=== What to work on ===
Only the lines of the data below from the one with "ATOM 119 O O" through the one with "ATOM 155 O O" are wanted. Repeat them exactly.
─── Working data ───
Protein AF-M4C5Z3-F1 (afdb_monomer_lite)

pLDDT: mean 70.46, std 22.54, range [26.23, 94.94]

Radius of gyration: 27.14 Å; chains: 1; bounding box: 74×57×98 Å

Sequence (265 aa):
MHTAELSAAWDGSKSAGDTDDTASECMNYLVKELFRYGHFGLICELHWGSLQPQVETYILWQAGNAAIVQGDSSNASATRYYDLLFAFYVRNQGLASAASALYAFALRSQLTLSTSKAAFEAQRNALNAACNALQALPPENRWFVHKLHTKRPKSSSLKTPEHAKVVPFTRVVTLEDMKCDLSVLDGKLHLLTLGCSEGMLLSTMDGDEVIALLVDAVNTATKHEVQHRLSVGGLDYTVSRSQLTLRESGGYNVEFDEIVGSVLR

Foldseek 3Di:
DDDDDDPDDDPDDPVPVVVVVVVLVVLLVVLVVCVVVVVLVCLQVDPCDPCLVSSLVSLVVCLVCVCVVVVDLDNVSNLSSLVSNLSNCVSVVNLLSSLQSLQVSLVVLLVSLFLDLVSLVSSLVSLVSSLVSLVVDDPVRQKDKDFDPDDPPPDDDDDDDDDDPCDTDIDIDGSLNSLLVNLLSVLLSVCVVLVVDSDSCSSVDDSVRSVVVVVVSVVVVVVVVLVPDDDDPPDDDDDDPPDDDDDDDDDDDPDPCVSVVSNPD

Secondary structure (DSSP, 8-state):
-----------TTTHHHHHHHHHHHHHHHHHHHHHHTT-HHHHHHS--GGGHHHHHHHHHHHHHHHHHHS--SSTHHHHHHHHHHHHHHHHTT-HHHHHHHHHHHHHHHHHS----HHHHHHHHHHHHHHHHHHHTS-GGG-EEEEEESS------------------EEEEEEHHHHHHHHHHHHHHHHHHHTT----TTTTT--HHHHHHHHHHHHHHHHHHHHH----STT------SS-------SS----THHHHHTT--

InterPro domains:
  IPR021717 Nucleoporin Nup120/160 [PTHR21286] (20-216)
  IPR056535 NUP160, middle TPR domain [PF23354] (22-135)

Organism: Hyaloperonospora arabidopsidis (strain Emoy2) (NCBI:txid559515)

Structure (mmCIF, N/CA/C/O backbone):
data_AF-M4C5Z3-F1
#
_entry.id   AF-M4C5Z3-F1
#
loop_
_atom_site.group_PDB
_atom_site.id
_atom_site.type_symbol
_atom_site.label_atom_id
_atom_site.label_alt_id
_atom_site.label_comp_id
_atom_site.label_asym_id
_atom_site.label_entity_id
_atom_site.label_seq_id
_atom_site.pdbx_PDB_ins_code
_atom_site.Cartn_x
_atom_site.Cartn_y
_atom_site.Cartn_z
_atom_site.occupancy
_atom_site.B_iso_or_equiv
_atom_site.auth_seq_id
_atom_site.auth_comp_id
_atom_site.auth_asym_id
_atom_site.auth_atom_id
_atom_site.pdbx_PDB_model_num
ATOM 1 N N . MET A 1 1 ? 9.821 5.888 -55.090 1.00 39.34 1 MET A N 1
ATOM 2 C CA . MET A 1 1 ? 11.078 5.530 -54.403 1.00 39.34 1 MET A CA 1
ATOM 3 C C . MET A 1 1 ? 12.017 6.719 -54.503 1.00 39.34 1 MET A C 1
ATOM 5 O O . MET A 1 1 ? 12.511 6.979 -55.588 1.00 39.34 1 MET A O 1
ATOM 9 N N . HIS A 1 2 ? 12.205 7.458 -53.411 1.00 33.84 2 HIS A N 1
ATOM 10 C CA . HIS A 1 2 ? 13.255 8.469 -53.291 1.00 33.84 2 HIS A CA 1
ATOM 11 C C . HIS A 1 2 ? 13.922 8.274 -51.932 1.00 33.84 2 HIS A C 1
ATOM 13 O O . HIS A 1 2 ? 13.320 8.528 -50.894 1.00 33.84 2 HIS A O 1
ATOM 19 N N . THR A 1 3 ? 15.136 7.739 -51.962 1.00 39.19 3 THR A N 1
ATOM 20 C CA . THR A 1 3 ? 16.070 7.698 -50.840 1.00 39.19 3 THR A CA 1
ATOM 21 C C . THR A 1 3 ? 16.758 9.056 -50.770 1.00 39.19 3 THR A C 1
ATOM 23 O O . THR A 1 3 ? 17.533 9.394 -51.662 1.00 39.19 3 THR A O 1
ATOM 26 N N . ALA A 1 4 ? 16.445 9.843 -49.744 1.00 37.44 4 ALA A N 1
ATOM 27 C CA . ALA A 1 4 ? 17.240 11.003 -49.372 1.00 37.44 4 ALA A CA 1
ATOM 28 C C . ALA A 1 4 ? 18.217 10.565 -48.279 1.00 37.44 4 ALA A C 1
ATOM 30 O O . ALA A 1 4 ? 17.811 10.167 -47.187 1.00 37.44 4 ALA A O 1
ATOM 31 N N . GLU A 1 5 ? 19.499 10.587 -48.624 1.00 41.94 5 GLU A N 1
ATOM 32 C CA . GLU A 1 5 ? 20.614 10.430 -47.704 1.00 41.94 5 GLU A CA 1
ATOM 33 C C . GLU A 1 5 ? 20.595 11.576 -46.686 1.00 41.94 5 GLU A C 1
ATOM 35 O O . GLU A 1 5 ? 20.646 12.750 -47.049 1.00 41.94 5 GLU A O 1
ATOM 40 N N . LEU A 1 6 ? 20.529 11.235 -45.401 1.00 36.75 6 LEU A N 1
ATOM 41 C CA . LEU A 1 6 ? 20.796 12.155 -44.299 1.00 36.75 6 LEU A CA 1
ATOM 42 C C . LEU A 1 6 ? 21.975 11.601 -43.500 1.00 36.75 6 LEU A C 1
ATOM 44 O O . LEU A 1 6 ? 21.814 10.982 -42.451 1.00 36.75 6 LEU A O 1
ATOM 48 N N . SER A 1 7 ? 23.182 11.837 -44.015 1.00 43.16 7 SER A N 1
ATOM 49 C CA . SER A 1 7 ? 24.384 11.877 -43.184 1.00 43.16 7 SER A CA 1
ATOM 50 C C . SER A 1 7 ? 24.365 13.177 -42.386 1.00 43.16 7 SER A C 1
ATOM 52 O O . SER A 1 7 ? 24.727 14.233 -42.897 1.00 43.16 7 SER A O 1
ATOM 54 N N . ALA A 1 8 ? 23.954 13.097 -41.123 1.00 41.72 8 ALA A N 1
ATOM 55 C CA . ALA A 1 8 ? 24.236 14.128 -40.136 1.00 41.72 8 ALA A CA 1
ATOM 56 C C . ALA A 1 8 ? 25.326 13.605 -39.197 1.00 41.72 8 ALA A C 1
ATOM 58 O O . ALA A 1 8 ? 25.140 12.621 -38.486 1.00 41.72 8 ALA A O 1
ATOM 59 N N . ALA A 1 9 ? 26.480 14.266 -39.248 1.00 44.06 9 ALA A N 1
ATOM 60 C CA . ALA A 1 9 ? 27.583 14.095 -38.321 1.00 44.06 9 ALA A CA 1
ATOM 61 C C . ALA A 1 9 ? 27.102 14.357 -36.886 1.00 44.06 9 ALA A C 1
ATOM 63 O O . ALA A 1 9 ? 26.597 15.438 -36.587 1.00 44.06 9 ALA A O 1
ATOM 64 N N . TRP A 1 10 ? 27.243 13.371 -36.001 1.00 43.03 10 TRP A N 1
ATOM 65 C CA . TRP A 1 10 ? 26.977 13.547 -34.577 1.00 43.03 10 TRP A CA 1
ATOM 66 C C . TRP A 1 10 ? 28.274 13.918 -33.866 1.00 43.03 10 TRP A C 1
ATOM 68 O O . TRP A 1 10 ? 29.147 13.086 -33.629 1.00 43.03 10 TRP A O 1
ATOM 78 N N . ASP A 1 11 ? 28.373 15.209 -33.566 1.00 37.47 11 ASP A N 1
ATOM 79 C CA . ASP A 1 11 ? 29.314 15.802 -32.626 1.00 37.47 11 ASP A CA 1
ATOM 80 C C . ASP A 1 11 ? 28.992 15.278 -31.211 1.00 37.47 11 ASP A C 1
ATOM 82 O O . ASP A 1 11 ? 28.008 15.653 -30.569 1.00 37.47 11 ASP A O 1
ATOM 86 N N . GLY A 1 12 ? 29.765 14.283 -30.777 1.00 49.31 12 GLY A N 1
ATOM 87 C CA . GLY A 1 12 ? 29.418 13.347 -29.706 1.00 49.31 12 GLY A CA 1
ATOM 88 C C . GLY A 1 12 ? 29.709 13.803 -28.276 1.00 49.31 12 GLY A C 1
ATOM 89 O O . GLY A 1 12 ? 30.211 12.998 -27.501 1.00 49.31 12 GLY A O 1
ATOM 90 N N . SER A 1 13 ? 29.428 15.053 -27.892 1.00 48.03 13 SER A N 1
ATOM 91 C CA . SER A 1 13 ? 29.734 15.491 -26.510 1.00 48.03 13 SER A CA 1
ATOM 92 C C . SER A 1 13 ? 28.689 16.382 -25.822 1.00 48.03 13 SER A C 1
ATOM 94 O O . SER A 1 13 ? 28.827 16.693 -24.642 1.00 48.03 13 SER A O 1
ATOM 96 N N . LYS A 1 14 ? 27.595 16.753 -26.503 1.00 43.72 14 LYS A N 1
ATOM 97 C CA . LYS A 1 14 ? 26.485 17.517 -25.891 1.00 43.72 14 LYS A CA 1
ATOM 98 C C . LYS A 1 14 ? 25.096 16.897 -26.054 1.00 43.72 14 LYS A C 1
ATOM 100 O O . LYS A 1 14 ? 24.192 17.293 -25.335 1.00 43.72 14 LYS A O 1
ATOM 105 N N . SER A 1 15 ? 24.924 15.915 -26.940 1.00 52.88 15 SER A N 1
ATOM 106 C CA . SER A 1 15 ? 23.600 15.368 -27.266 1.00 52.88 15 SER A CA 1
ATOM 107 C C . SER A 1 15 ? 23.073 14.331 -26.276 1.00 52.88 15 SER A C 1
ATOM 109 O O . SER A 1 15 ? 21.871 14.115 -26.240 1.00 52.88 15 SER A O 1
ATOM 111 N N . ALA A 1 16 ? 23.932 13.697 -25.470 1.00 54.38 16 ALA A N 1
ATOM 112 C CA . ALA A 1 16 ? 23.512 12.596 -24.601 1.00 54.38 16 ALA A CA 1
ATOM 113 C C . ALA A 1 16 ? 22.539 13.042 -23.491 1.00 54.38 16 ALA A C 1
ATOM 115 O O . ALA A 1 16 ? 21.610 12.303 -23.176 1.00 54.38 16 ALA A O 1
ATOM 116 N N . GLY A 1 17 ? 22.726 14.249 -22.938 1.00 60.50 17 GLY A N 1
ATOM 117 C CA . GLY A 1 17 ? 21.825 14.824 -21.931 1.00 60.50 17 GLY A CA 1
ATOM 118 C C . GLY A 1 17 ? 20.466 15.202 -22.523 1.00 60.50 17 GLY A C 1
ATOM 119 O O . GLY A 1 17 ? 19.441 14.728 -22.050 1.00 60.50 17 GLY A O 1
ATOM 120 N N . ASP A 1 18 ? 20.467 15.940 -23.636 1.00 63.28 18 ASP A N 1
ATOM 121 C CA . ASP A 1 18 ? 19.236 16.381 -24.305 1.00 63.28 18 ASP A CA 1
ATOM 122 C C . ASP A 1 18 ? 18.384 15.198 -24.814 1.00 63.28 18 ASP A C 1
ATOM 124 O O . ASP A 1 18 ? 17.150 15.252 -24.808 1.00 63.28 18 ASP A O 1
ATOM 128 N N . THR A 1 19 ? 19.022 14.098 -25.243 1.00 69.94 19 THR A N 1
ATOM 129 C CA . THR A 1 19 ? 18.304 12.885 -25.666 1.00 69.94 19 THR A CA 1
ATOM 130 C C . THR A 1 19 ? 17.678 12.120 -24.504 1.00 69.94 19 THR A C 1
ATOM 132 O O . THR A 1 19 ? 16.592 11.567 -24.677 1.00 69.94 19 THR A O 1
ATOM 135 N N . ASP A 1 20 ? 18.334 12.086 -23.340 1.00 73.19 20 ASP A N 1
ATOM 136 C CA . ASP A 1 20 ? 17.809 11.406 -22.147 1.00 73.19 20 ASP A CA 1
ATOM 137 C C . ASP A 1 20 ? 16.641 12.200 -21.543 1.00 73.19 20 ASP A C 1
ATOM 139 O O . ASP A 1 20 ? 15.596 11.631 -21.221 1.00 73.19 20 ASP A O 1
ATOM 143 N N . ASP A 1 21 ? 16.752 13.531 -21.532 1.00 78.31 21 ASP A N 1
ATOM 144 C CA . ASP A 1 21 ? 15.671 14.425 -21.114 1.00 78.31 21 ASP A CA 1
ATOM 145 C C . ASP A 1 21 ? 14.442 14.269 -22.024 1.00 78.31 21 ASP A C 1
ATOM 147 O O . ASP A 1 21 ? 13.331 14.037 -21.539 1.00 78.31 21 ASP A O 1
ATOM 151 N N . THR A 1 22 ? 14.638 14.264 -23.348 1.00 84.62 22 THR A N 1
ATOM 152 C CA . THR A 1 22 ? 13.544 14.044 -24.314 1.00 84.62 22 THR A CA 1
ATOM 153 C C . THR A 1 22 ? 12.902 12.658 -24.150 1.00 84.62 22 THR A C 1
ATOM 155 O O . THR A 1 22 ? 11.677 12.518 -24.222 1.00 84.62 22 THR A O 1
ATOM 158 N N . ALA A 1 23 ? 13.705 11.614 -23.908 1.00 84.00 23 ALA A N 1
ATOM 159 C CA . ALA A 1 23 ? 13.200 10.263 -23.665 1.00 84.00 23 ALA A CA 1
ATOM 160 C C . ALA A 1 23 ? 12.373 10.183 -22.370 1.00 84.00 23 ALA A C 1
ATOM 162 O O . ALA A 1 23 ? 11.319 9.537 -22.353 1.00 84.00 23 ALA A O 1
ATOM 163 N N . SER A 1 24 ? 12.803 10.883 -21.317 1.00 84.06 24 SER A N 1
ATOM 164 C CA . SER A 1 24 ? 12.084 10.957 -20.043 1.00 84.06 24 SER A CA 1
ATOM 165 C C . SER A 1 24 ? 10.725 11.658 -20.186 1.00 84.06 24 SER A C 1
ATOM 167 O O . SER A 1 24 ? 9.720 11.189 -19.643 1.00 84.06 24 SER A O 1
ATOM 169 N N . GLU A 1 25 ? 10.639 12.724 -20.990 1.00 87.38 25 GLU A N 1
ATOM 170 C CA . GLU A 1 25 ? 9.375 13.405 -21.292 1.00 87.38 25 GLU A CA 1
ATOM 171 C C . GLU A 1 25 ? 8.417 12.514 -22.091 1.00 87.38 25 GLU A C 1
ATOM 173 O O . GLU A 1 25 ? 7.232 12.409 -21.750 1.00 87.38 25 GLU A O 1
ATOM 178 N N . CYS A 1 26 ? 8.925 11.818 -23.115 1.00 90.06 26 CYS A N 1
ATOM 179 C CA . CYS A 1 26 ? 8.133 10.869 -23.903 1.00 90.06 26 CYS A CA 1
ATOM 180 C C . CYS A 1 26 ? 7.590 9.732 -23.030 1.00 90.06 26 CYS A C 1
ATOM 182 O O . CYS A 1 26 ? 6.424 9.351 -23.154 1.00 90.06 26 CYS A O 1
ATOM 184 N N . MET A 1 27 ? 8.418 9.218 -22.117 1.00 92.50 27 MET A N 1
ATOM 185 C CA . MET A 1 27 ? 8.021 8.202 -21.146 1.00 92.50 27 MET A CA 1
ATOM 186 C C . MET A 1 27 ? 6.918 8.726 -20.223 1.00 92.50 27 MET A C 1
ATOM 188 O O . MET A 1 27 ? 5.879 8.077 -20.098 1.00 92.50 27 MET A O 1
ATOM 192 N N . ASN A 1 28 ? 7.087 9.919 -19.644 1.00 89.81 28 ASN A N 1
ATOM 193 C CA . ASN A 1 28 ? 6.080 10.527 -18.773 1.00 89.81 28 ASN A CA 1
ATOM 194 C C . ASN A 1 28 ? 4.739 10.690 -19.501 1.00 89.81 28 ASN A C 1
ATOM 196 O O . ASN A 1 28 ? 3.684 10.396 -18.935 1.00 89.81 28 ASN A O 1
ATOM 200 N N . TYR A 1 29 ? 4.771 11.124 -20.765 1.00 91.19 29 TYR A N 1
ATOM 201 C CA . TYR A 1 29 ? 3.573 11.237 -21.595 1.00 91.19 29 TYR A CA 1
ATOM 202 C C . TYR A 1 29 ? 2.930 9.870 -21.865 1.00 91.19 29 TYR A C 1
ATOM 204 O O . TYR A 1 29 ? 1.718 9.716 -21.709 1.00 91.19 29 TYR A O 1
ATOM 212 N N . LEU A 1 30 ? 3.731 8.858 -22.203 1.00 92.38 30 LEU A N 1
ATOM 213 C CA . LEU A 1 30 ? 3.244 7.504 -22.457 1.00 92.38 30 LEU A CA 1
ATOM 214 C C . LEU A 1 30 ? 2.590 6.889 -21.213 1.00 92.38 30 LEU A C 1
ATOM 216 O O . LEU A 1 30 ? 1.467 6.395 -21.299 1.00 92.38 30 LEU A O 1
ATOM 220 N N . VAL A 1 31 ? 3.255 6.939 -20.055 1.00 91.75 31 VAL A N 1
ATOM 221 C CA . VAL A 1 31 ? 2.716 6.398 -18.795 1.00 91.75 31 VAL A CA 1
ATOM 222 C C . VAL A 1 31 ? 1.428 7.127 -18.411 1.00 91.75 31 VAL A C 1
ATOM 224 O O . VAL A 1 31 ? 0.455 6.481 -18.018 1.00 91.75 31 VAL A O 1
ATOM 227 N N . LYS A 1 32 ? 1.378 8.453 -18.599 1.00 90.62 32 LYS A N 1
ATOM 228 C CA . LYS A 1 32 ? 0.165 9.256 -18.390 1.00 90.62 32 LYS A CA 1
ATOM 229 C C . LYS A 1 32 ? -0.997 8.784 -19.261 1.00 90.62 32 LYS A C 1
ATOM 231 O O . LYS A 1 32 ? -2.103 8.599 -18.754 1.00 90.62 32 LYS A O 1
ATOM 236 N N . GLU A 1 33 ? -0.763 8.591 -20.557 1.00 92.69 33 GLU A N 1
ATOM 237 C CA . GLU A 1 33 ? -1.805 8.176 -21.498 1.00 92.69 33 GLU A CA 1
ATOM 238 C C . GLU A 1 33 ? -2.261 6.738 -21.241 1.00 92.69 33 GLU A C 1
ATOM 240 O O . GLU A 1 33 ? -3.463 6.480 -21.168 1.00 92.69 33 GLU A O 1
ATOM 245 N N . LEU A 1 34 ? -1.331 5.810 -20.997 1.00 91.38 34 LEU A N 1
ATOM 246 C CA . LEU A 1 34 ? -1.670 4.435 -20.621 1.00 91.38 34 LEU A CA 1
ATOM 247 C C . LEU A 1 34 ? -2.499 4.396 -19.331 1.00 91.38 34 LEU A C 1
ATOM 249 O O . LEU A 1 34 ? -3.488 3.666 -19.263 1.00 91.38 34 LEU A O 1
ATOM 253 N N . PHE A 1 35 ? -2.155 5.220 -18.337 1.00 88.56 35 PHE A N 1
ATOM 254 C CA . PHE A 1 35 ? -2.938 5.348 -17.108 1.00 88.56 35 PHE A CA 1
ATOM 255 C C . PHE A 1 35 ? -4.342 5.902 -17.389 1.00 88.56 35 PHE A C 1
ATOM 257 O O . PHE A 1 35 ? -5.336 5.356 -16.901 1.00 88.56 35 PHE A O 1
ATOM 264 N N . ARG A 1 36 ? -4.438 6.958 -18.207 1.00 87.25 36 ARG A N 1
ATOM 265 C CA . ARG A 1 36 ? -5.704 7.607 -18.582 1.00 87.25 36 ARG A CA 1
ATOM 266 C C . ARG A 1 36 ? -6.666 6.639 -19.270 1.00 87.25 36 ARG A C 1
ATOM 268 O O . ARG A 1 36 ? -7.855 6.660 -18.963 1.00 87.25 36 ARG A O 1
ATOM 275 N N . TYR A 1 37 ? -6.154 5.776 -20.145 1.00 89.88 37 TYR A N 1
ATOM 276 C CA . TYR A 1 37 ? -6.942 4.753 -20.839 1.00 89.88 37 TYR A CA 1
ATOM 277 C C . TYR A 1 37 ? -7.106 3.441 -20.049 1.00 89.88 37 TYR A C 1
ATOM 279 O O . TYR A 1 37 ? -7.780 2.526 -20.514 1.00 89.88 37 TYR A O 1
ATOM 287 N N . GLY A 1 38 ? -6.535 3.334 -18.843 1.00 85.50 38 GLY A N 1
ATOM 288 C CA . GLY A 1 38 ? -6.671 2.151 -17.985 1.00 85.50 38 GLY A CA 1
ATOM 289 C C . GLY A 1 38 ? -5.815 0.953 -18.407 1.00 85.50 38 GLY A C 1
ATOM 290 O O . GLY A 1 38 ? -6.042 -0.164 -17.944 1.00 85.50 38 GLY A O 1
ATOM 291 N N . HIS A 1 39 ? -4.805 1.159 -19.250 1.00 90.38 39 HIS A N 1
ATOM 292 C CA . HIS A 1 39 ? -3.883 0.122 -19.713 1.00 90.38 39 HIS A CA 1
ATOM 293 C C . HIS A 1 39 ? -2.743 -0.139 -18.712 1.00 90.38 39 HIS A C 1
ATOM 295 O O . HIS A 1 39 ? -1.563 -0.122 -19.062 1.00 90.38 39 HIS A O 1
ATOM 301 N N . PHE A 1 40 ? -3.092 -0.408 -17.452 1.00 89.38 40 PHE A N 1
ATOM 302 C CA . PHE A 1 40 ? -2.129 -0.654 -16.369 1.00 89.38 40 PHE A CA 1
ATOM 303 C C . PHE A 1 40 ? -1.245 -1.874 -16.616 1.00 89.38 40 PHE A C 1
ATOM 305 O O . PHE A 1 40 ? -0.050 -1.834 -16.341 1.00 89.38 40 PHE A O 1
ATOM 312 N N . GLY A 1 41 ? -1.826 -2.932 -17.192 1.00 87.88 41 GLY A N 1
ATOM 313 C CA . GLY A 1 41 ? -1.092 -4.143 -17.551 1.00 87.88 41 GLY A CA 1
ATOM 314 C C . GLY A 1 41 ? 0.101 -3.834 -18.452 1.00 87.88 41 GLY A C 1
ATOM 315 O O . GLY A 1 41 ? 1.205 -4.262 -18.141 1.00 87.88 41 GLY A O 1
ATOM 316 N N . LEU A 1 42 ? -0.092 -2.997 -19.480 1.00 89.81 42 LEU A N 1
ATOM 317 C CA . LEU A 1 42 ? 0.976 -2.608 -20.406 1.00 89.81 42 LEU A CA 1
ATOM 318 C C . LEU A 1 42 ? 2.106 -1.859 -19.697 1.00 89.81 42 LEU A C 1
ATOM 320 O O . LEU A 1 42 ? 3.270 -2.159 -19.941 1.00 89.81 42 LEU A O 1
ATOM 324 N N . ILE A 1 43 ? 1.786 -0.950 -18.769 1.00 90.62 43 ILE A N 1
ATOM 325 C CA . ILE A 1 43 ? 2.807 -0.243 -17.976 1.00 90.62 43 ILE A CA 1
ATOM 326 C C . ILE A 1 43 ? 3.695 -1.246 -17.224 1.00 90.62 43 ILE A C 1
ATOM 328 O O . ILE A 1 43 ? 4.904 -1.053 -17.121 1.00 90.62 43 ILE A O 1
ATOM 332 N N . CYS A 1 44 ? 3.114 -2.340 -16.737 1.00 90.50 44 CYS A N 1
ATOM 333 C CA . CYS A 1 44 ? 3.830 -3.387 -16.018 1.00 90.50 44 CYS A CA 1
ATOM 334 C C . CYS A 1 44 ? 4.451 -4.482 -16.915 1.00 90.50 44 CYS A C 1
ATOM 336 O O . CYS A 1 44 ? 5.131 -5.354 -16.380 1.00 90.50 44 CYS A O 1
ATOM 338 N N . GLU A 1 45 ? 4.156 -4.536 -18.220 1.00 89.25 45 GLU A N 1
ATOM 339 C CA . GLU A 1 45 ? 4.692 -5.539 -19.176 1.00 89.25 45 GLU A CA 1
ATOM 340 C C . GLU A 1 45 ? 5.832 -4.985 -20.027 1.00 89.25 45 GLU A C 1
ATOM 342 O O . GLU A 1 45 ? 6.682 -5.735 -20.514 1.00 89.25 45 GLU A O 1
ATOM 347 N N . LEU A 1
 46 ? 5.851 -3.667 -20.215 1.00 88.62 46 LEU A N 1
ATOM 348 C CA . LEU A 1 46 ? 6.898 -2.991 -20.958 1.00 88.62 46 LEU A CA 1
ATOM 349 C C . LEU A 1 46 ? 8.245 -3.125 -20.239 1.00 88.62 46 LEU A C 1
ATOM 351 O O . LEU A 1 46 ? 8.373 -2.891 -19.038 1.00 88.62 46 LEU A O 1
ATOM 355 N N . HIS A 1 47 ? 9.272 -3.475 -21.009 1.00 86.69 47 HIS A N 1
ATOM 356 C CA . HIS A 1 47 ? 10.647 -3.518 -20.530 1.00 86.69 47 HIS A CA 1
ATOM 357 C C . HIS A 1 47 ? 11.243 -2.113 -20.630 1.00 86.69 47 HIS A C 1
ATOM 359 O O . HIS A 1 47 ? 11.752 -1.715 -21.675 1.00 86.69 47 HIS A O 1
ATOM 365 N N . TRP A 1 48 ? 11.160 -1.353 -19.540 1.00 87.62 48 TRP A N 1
───
=== Written solution ===
ATOM 119 O O . GLY A 1 17 ? 19.441 14.728 -22.050 1.00 60.50 17 GLY A O 1
ATOM 120 N N . ASP A 1 18 ? 20.467 15.940 -23.636 1.00 63.28 18 ASP A N 1
ATOM 121 C CA . ASP A 1 18 ? 19.236 16.381 -24.305 1.00 63.28 18 ASP A CA 1
ATOM 122 C C . ASP A 1 18 ? 18.384 15.198 -24.814 1.00 63.28 18 ASP A C 1
ATOM 124 O O . ASP A 1 18 ? 17.150 15.252 -24.808 1.00 63.28 18 ASP A O 1
ATOM 128 N N . THR A 1 19 ? 19.022 14.098 -25.243 1.00 69.94 19 THR A N 1
ATOM 129 C CA . THR A 1 19 ? 18.304 12.885 -25.666 1.00 69.94 19 THR A CA 1
ATOM 130 C C . THR A 1 19 ? 17.678 12.120 -24.504 1.00 69.94 19 THR A C 1
ATOM 132 O O . THR A 1 19 ? 16.592 11.567 -24.677 1.00 69.94 19 THR A O 1
ATOM 135 N N . ASP A 1 20 ? 18.334 12.086 -23.340 1.00 73.19 20 ASP A N 1
ATOM 136 C CA . ASP A 1 20 ? 17.809 11.406 -22.147 1.00 73.19 20 ASP A CA 1
ATOM 137 C C . ASP A 1 20 ? 16.641 12.200 -21.543 1.00 73.19 20 ASP A C 1
ATOM 139 O O . ASP A 1 20 ? 15.596 11.631 -21.221 1.00 73.19 20 ASP A O 1
ATOM 143 N N . ASP A 1 21 ? 16.752 13.531 -21.532 1.00 78.31 21 ASP A N 1
ATOM 144 C CA . ASP A 1 21 ? 15.671 14.425 -21.114 1.00 78.31 21 ASP A CA 1
ATOM 145 C C . ASP A 1 21 ? 14.442 14.269 -22.024 1.00 78.31 21 ASP A C 1
ATOM 147 O O . ASP A 1 21 ? 13.331 14.037 -21.539 1.00 78.31 21 ASP A O 1
ATOM 151 N N . THR A 1 22 ? 14.638 14.264 -23.348 1.00 84.62 22 THR A N 1
ATOM 152 C CA . THR A 1 22 ? 13.544 14.044 -24.314 1.00 84.62 22 THR A CA 1
ATOM 153 C C . THR A 1 22 ? 12.902 12.658 -24.150 1.00 84.62 22 THR A C 1
ATOM 155 O O . THR A 1 22 ? 11.677 12.518 -24.222 1.00 84.62 22 THR A O 1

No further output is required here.